╔══
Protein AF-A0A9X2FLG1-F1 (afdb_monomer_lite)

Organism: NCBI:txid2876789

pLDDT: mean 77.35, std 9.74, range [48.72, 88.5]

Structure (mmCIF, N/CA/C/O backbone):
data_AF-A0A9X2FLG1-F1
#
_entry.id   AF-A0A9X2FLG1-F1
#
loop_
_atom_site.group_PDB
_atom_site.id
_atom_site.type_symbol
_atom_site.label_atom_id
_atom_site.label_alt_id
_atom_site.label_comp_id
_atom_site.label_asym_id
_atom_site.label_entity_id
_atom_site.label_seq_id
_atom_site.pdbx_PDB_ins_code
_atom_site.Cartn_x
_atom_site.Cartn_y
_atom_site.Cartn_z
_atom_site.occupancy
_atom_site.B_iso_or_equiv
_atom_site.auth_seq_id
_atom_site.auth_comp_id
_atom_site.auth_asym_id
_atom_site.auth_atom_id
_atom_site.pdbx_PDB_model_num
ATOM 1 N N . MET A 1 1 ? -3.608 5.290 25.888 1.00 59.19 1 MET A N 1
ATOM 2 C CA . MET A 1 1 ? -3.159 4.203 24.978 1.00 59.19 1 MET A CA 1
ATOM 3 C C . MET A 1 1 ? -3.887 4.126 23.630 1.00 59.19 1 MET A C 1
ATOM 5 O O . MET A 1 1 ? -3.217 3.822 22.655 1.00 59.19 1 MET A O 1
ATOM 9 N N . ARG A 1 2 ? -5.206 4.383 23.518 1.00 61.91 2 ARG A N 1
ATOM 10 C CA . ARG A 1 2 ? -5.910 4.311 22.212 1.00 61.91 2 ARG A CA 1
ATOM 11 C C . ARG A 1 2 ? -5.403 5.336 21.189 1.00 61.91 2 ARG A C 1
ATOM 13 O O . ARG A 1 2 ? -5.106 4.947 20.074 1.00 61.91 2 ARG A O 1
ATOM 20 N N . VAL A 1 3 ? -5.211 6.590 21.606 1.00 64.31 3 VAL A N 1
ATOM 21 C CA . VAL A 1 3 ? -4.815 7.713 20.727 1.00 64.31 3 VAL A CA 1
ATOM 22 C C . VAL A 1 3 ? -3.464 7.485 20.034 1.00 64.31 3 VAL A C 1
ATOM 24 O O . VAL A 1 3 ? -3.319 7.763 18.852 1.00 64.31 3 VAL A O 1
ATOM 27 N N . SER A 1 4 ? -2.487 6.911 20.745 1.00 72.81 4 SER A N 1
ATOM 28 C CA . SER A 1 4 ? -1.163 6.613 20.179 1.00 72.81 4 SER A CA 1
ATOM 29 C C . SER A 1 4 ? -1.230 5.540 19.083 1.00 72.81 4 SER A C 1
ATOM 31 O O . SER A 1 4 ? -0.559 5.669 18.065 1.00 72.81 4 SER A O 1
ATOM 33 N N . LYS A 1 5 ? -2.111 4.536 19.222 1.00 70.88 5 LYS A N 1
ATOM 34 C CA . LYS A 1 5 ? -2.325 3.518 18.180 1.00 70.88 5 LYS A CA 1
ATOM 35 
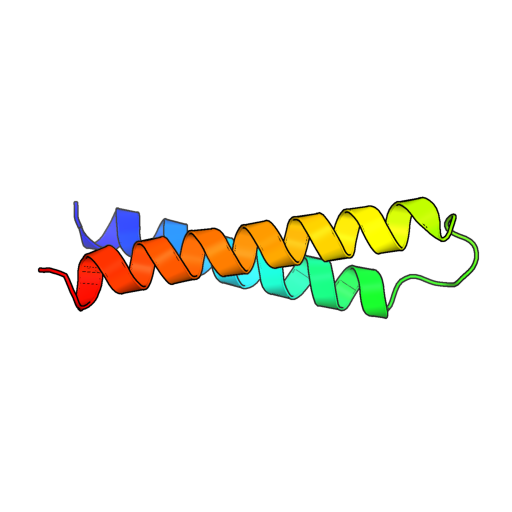C C . LYS A 1 5 ? -2.986 4.116 16.937 1.00 70.88 5 LYS A C 1
ATOM 37 O O . LYS A 1 5 ? -2.557 3.818 15.830 1.00 70.88 5 LYS A O 1
ATOM 42 N N . THR A 1 6 ? -3.978 4.993 17.103 1.00 76.38 6 THR A N 1
ATOM 43 C CA . THR A 1 6 ? -4.637 5.667 15.972 1.00 76.38 6 THR A CA 1
ATOM 44 C C . THR A 1 6 ? -3.690 6.597 15.217 1.00 76.38 6 THR A C 1
ATOM 46 O O . THR A 1 6 ? -3.719 6.616 13.990 1.00 76.38 6 
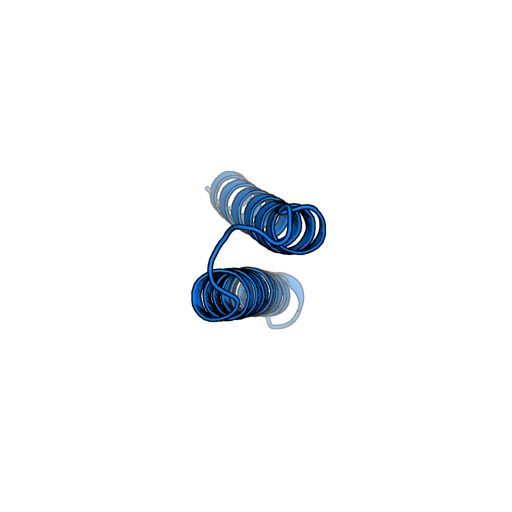THR A O 1
ATOM 49 N N . LEU A 1 7 ? -2.818 7.317 15.930 1.00 79.44 7 LEU A N 1
ATOM 50 C CA . LEU A 1 7 ? -1.785 8.168 15.328 1.00 79.44 7 LEU A CA 1
ATOM 51 C C . LEU A 1 7 ? -0.814 7.365 14.459 1.00 79.44 7 LEU A C 1
ATOM 53 O O . LEU A 1 7 ? -0.524 7.777 13.341 1.00 79.44 7 LEU A O 1
ATOM 57 N N . ILE A 1 8 ? -0.358 6.203 14.936 1.00 82.81 8 ILE A N 1
ATOM 58 C CA . ILE A 1 8 ? 0.539 5.324 14.170 1.00 82.81 8 ILE A CA 1
ATOM 59 C C . ILE A 1 8 ? -0.143 4.833 12.886 1.00 82.81 8 ILE A C 1
ATOM 61 O O . ILE A 1 8 ? 0.475 4.850 11.826 1.00 82.81 8 ILE A O 1
ATOM 65 N N . ILE A 1 9 ? -1.420 4.445 12.957 1.00 82.38 9 ILE A N 1
ATOM 66 C CA . ILE A 1 9 ? -2.175 3.966 11.788 1.00 82.38 9 ILE A CA 1
ATOM 67 C C . ILE A 1 9 ? -2.390 5.098 10.771 1.00 82.38 9 ILE A C 1
ATOM 69 O O . ILE A 1 9 ? -2.229 4.879 9.572 1.00 82.38 9 ILE A O 1
ATOM 73 N N . MET A 1 10 ? -2.694 6.314 11.236 1.00 81.12 10 MET A N 1
ATOM 74 C CA . MET A 1 10 ? -2.796 7.491 10.366 1.00 81.12 10 MET A CA 1
ATOM 75 C C . MET A 1 10 ? -1.462 7.841 9.707 1.00 81.12 10 MET A C 1
ATOM 77 O O . MET A 1 10 ? -1.432 8.149 8.518 1.00 81.12 10 MET A O 1
ATOM 81 N N . LEU A 1 11 ? -0.354 7.748 10.444 1.00 85.81 11 LEU A N 1
ATOM 82 C CA . LEU A 1 11 ? 0.975 7.961 9.879 1.00 85.81 11 LEU A CA 1
ATOM 83 C C . LEU A 1 11 ? 1.269 6.935 8.776 1.00 85.81 11 LEU A C 1
ATOM 85 O O . LEU A 1 11 ? 1.735 7.303 7.702 1.00 85.81 11 LEU A O 1
ATOM 89 N N . LEU A 1 12 ? 0.933 5.663 9.015 1.00 84.25 12 LEU A N 1
ATOM 90 C CA . LEU A 1 12 ? 1.084 4.582 8.038 1.00 84.25 12 LEU A CA 1
ATOM 91 C C . LEU A 1 12 ? 0.279 4.849 6.759 1.00 84.25 12 LEU A C 1
ATOM 93 O O . LEU A 1 12 ? 0.781 4.648 5.655 1.00 84.25 12 LEU A O 1
ATOM 97 N N . PHE A 1 13 ? -0.947 5.351 6.912 1.00 82.56 13 PHE A N 1
ATOM 98 C CA . PHE A 1 13 ? -1.807 5.734 5.798 1.00 82.56 13 PHE A CA 1
ATOM 99 C C . PHE A 1 13 ? -1.179 6.860 4.963 1.00 82.56 13 PHE A C 1
ATOM 101 O O . PHE A 1 13 ? -1.080 6.743 3.742 1.00 82.56 13 PHE A O 1
ATOM 108 N N . VAL A 1 14 ? -0.685 7.919 5.615 1.00 85.81 14 VAL A N 1
ATOM 109 C CA . VAL A 1 14 ? -0.008 9.042 4.940 1.00 85.81 14 VAL A CA 1
ATOM 110 C C . VAL A 1 14 ? 1.244 8.570 4.198 1.00 85.81 14 VAL A C 1
ATOM 112 O O . VAL A 1 14 ? 1.454 8.954 3.048 1.00 85.81 14 VAL A O 1
ATOM 115 N N . VAL A 1 15 ? 2.046 7.698 4.814 1.00 86.50 15 VAL A N 1
ATOM 116 C CA . VAL A 1 15 ? 3.235 7.106 4.180 1.00 86.50 15 VAL A CA 1
ATOM 117 C C . VAL A 1 15 ? 2.852 6.269 2.956 1.00 86.50 15 VAL A C 1
ATOM 119 O O . VAL A 1 15 ? 3.492 6.391 1.912 1.00 86.50 15 VAL A O 1
ATOM 122 N N . GLY A 1 16 ? 1.785 5.468 3.044 1.00 84.19 16 GLY A N 1
ATOM 123 C CA . GLY A 1 16 ? 1.268 4.688 1.918 1.00 84.19 16 GLY A CA 1
ATOM 124 C C . GLY A 1 16 ? 0.844 5.563 0.734 1.00 84.19 16 GLY A C 1
ATOM 125 O O . GLY A 1 16 ? 1.210 5.276 -0.405 1.00 84.19 16 GLY A O 1
ATOM 126 N N . VAL 
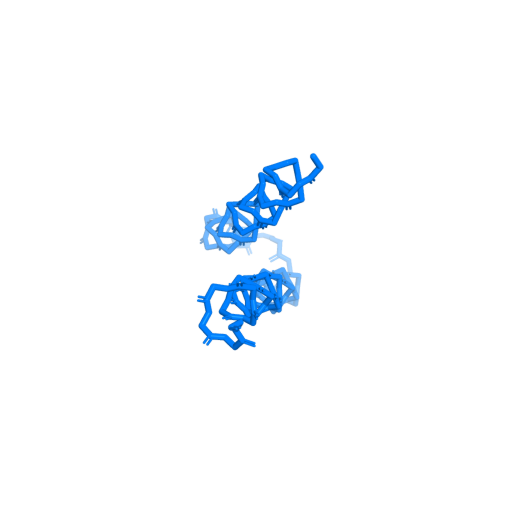A 1 17 ? 0.154 6.678 0.994 1.00 84.00 17 VAL A N 1
ATOM 127 C CA . VAL A 1 17 ? -0.216 7.658 -0.045 1.00 84.00 17 VAL A CA 1
ATOM 128 C C . VAL A 1 17 ? 1.025 8.322 -0.649 1.00 84.00 17 VAL A C 1
ATOM 130 O O . VAL A 1 17 ? 1.116 8.450 -1.873 1.00 84.00 17 VAL A O 1
ATOM 133 N N . LEU A 1 18 ? 2.012 8.686 0.179 1.00 85.44 18 LEU A N 1
ATOM 134 C CA . LEU A 1 18 ? 3.277 9.259 -0.290 1.00 85.44 18 LEU A CA 1
ATOM 135 C C . LEU A 1 18 ? 4.039 8.302 -1.215 1.00 85.44 18 LEU A C 1
ATOM 137 O O . LEU A 1 18 ? 4.584 8.744 -2.223 1.00 85.44 18 LEU A O 1
ATOM 141 N N . MET A 1 19 ? 4.055 7.001 -0.909 1.00 83.19 19 MET A N 1
ATOM 142 C CA . MET A 1 19 ? 4.686 5.985 -1.761 1.00 83.19 19 MET A CA 1
ATOM 143 C C . MET A 1 19 ? 4.018 5.889 -3.134 1.00 83.19 19 MET A C 1
ATOM 145 O O . MET A 1 19 ? 4.714 5.831 -4.148 1.00 83.19 19 MET A O 1
ATOM 149 N N . ILE A 1 20 ? 2.684 5.927 -3.187 1.00 82.50 20 ILE A N 1
ATOM 150 C CA . ILE A 1 20 ? 1.936 5.912 -4.454 1.00 82.50 20 ILE A CA 1
ATOM 151 C C . ILE A 1 20 ? 2.245 7.179 -5.264 1.00 82.50 20 ILE A C 1
ATOM 153 O O . ILE A 1 20 ? 2.524 7.100 -6.462 1.00 82.50 20 ILE A O 1
ATOM 157 N N . TYR A 1 21 ? 2.258 8.344 -4.612 1.00 82.62 21 TYR A N 1
ATOM 158 C CA . TYR A 1 21 ? 2.566 9.620 -5.262 1.00 82.62 21 TYR A CA 1
ATOM 159 C C . TYR A 1 21 ? 4.023 9.690 -5.756 1.00 82.62 21 TYR A C 1
ATOM 161 O O . TYR A 1 21 ? 4.299 10.168 -6.860 1.00 82.62 21 TYR A O 1
ATOM 169 N N . GLY A 1 22 ? 4.959 9.147 -4.975 1.00 81.00 22 GLY A N 1
ATOM 170 C CA . GLY A 1 22 ? 6.367 8.988 -5.342 1.00 81.00 22 GLY A CA 1
ATOM 171 C C . GLY A 1 22 ? 6.555 8.058 -6.541 1.00 81.00 22 GLY A C 1
ATOM 172 O O . GLY A 1 22 ? 7.282 8.385 -7.476 1.00 81.00 22 GLY A O 1
ATOM 173 N N . ALA A 1 23 ? 5.832 6.938 -6.586 1.00 77.56 23 ALA A N 1
ATOM 174 C CA . ALA A 1 23 ? 5.860 6.037 -7.737 1.00 77.56 23 ALA A CA 1
ATOM 175 C C . ALA A 1 23 ? 5.251 6.669 -8.999 1.00 77.56 23 ALA A C 1
ATOM 177 O O . ALA A 1 23 ? 5.695 6.391 -10.116 1.00 77.56 23 ALA A O 1
ATOM 178 N N . LEU A 1 24 ? 4.252 7.544 -8.854 1.00 75.75 24 LEU A N 1
ATOM 179 C CA . LEU A 1 24 ? 3.689 8.302 -9.974 1.00 75.75 24 LEU A CA 1
ATOM 180 C C . LEU A 1 24 ? 4.681 9.331 -10.534 1.00 75.75 24 LEU A C 1
ATOM 182 O O . LEU A 1 24 ? 4.725 9.499 -11.752 1.00 75.75 24 LEU A O 1
ATOM 186 N N . THR A 1 25 ? 5.492 9.955 -9.675 1.00 74.50 25 THR A N 1
ATOM 187 C CA . THR A 1 25 ? 6.468 11.003 -10.031 1.00 74.50 25 THR A CA 1
ATOM 188 C C . THR A 1 25 ? 7.871 10.480 -10.369 1.00 74.50 25 THR A C 1
ATOM 190 O O . THR A 1 25 ? 8.693 11.243 -10.882 1.00 74.50 25 THR A O 1
ATOM 193 N N . MET A 1 26 ? 8.152 9.190 -10.151 1.00 69.94 26 MET A N 1
ATOM 194 C CA . MET A 1 26 ? 9.413 8.551 -10.546 1.00 69.94 26 MET A CA 1
ATOM 195 C C . MET A 1 26 ? 9.659 8.665 -12.058 1.00 69.94 26 MET A C 1
ATOM 197 O O . MET A 1 26 ? 8.814 8.323 -12.889 1.00 69.94 26 MET A O 1
ATOM 201 N N . LYS A 1 27 ? 10.849 9.162 -12.412 1.00 59.09 27 LYS A N 1
ATOM 202 C CA . LYS A 1 27 ? 11.284 9.386 -13.795 1.00 59.09 27 LYS A CA 1
ATOM 203 C C . LYS A 1 27 ? 11.523 8.033 -14.474 1.00 59.09 27 LYS A C 1
ATOM 205 O O . LYS A 1 27 ? 12.121 7.141 -13.888 1.00 59.09 27 LYS A O 1
ATOM 210 N N . ALA A 1 28 ? 11.110 7.907 -15.735 1.00 56.25 28 ALA A N 1
ATOM 211 C CA . ALA A 1 28 ? 11.021 6.663 -16.517 1.00 56.25 28 ALA A CA 1
ATOM 212 C C . ALA A 1 28 ? 12.322 5.842 -16.718 1.00 56.25 28 ALA A C 1
ATOM 214 O O . ALA A 1 28 ? 12.314 4.877 -17.479 1.00 56.25 28 ALA A O 1
ATOM 215 N N . ARG A 1 29 ? 13.440 6.215 -16.081 1.00 56.41 29 ARG A N 1
ATOM 216 C CA . ARG A 1 29 ? 14.703 5.466 -16.129 1.00 56.41 29 ARG A CA 1
ATOM 217 C C . ARG A 1 29 ? 14.751 4.322 -15.111 1.00 56.41 29 ARG A C 1
ATOM 219 O O . ARG A 1 29 ? 15.554 3.412 -15.285 1.00 56.41 29 ARG A O 1
ATOM 226 N N . ASP A 1 30 ? 13.893 4.362 -14.092 1.00 57.28 30 ASP A N 1
ATOM 227 C CA . ASP A 1 30 ? 13.718 3.268 -13.143 1.00 57.28 30 ASP A CA 1
ATOM 228 C C . ASP A 1 30 ? 12.794 2.202 -13.745 1.00 57.28 30 ASP A C 1
ATOM 230 O O . ASP A 1 30 ? 11.713 2.495 -14.262 1.00 57.28 30 ASP A O 1
ATOM 234 N N . THR A 1 31 ? 13.252 0.954 -13.719 1.00 70.50 31 THR A N 1
ATOM 235 C CA . THR A 1 31 ? 12.604 -0.231 -14.286 1.00 70.50 31 THR A CA 1
ATOM 236 C C . THR A 1 31 ? 11.102 -0.245 -13.968 1.00 70.50 31 THR A C 1
ATOM 238 O O . THR A 1 31 ? 10.712 -0.165 -12.805 1.00 70.50 31 THR A O 1
ATOM 241 N N . TRP A 1 32 ? 10.241 -0.383 -14.985 1.00 73.38 32 TRP A N 1
ATOM 242 C CA . TRP A 1 32 ? 8.770 -0.425 -14.839 1.00 73.38 32 TRP A CA 1
ATOM 243 C C . TRP A 1 32 ? 8.284 -1.383 -13.738 1.00 73.38 32 TRP A C 1
ATOM 245 O O . TRP A 1 32 ? 7.296 -1.116 -13.056 1.00 73.38 32 TRP A O 1
ATOM 255 N N . LEU A 1 33 ? 9.025 -2.474 -13.542 1.00 77.38 33 LEU A N 1
ATOM 256 C CA . LEU A 1 33 ? 8.826 -3.466 -12.490 1.00 77.38 33 LEU A CA 1
ATOM 257 C C . LEU A 1 33 ? 8.840 -2.843 -11.086 1.0
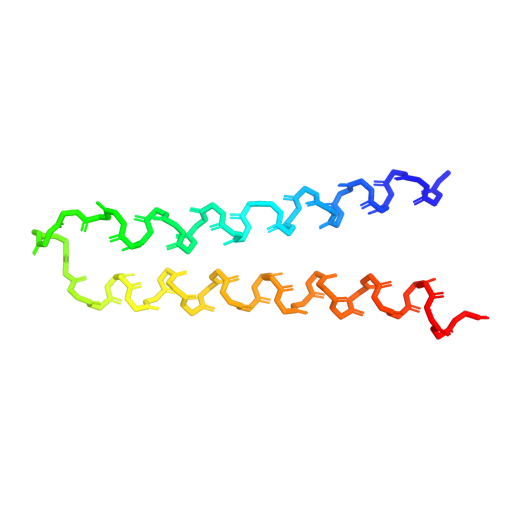0 77.38 33 LEU A C 1
ATOM 259 O O . LEU A 1 33 ? 7.935 -3.096 -10.295 1.00 77.38 33 LEU A O 1
ATOM 263 N N . THR A 1 34 ? 9.812 -1.978 -10.797 1.00 79.88 34 THR A N 1
ATOM 264 C CA . THR A 1 34 ? 9.963 -1.302 -9.502 1.00 79.88 34 THR A CA 1
ATOM 265 C C . THR A 1 34 ? 8.789 -0.364 -9.236 1.00 79.88 34 THR A C 1
ATOM 267 O O . THR A 1 34 ? 8.248 -0.339 -8.134 1.00 79.88 34 THR A O 1
ATOM 270 N N . ARG A 1 35 ? 8.333 0.357 -10.266 1.00 78.00 35 ARG A N 1
ATOM 271 C CA . ARG A 1 35 ? 7.185 1.269 -10.170 1.00 78.00 35 ARG A CA 1
ATOM 272 C C . ARG A 1 35 ? 5.905 0.527 -9.792 1.00 78.00 35 ARG A C 1
ATOM 274 O O . ARG A 1 35 ? 5.192 0.961 -8.892 1.00 78.00 35 ARG A O 1
ATOM 281 N N . ILE A 1 36 ? 5.639 -0.607 -10.444 1.00 83.31 36 ILE A N 1
ATOM 282 C CA . ILE A 1 36 ? 4.473 -1.451 -10.148 1.00 83.31 36 ILE A CA 1
ATOM 283 C C . ILE A 1 36 ? 4.559 -1.993 -8.720 1.00 83.31 36 ILE A C 1
ATOM 285 O O . ILE A 1 36 ? 3.576 -1.922 -7.988 1.00 83.31 36 ILE A O 1
ATOM 289 N N . LEU A 1 37 ? 5.734 -2.471 -8.303 1.00 84.44 37 LEU A N 1
ATOM 290 C CA . LEU A 1 37 ? 5.955 -3.010 -6.960 1.00 84.44 37 LEU A CA 1
ATOM 291 C C . LEU A 1 37 ? 5.688 -1.962 -5.871 1.00 84.44 37 LEU A C 1
ATOM 293 O O . LEU A 1 37 ? 4.997 -2.261 -4.900 1.00 84.44 37 LEU A O 1
ATOM 297 N N . ILE A 1 38 ? 6.161 -0.726 -6.058 1.00 84.81 38 ILE A N 1
ATOM 298 C CA . ILE A 1 38 ? 5.937 0.376 -5.107 1.00 84.81 38 ILE A CA 1
ATOM 299 C C . ILE A 1 38 ? 4.456 0.773 -5.063 1.00 84.81 38 ILE A C 1
ATOM 301 O O . ILE A 1 38 ? 3.920 0.997 -3.979 1.00 84.81 38 ILE A O 1
ATOM 305 N N . ILE A 1 39 ? 3.770 0.820 -6.211 1.00 84.88 39 ILE A N 1
ATOM 306 C CA . ILE A 1 39 ? 2.327 1.108 -6.262 1.00 84.88 39 ILE A CA 1
ATOM 307 C C . ILE A 1 39 ? 1.534 0.022 -5.530 1.00 84.88 39 ILE A C 1
ATOM 309 O O . ILE A 1 39 ? 0.658 0.347 -4.728 1.00 84.88 39 ILE A O 1
ATOM 313 N N . LEU A 1 40 ? 1.856 -1.254 -5.764 1.00 88.50 40 LEU A N 1
ATOM 314 C CA . LEU A 1 40 ? 1.189 -2.384 -5.114 1.00 88.50 40 LEU A CA 1
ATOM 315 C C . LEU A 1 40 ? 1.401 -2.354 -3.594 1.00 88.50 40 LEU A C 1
╚══
WORK REQUIRED ▸ Reproduce exactly the lines above from the line with "ATOM 53 O O" to the line with "ATOM 98 C CA", including both, and add nothing.

SOLUTION ▸
ATOM 53 O O . LEU A 1 7 ? -0.524 7.777 13.341 1.00 79.44 7 LEU A O 1
ATOM 57 N N . ILE A 1 8 ? -0.358 6.203 14.936 1.00 82.81 8 ILE A N 1
ATOM 58 C CA . ILE A 1 8 ? 0.539 5.324 14.170 1.00 82.81 8 ILE A CA 1
ATOM 59 C C . ILE A 1 8 ? -0.143 4.833 12.886 1.00 82.81 8 ILE A C 1
ATOM 61 O O . ILE A 1 8 ? 0.475 4.850 11.826 1.00 82.81 8 ILE A O 1
ATOM 65 N N . ILE A 1 9 ? -1.420 4.445 12.957 1.00 82.38 9 ILE A N 1
ATOM 66 C CA . ILE A 1 9 ? -2.175 3.966 11.788 1.00 82.38 9 ILE A CA 1
ATOM 67 C C . ILE A 1 9 ? -2.390 5.098 10.771 1.00 82.38 9 ILE A C 1
ATOM 69 O O . ILE A 1 9 ? -2.229 4.879 9.572 1.00 82.38 9 ILE A O 1
ATOM 73 N N . MET A 1 10 ? -2.694 6.314 11.236 1.00 81.12 10 MET A N 1
ATOM 74 C CA . MET A 1 10 ? -2.796 7.491 10.366 1.00 81.12 10 MET A CA 1
ATOM 75 C C . MET A 1 10 ? -1.462 7.841 9.707 1.00 81.12 10 MET A C 1
ATOM 77 O O . MET A 1 10 ? -1.432 8.149 8.518 1.00 81.12 10 MET A O 1
ATOM 81 N N . LEU A 1 11 ? -0.354 7.748 10.444 1.00 85.81 11 LEU A N 1
ATOM 82 C CA . LEU A 1 11 ? 0.975 7.961 9.879 1.00 85.81 11 LEU A CA 1
ATOM 83 C C . LEU A 1 11 ? 1.269 6.935 8.776 1.00 85.81 11 LEU A C 1
ATOM 85 O O . LEU A 1 11 ? 1.735 7.303 7.702 1.00 85.81 11 LEU A O 1
ATOM 89 N N . LEU A 1 12 ? 0.933 5.663 9.015 1.00 84.25 12 LEU A N 1
ATOM 90 C CA . LEU A 1 12 ? 1.084 4.582 8.038 1.00 84.25 12 LEU A CA 1
ATOM 91 C C . LEU A 1 12 ? 0.279 4.849 6.759 1.00 84.25 12 LEU A C 1
ATOM 93 O O . LEU A 1 12 ? 0.781 4.648 5.655 1.00 84.25 12 LEU A O 1
ATOM 97 N N . PHE A 1 13 ? -0.947 5.351 6.912 1.00 82.56 13 PHE A N 1
ATOM 98 C CA . PHE A 1 13 ? -1.807 5.734 5.798 1.00 82.56 13 PHE A CA 1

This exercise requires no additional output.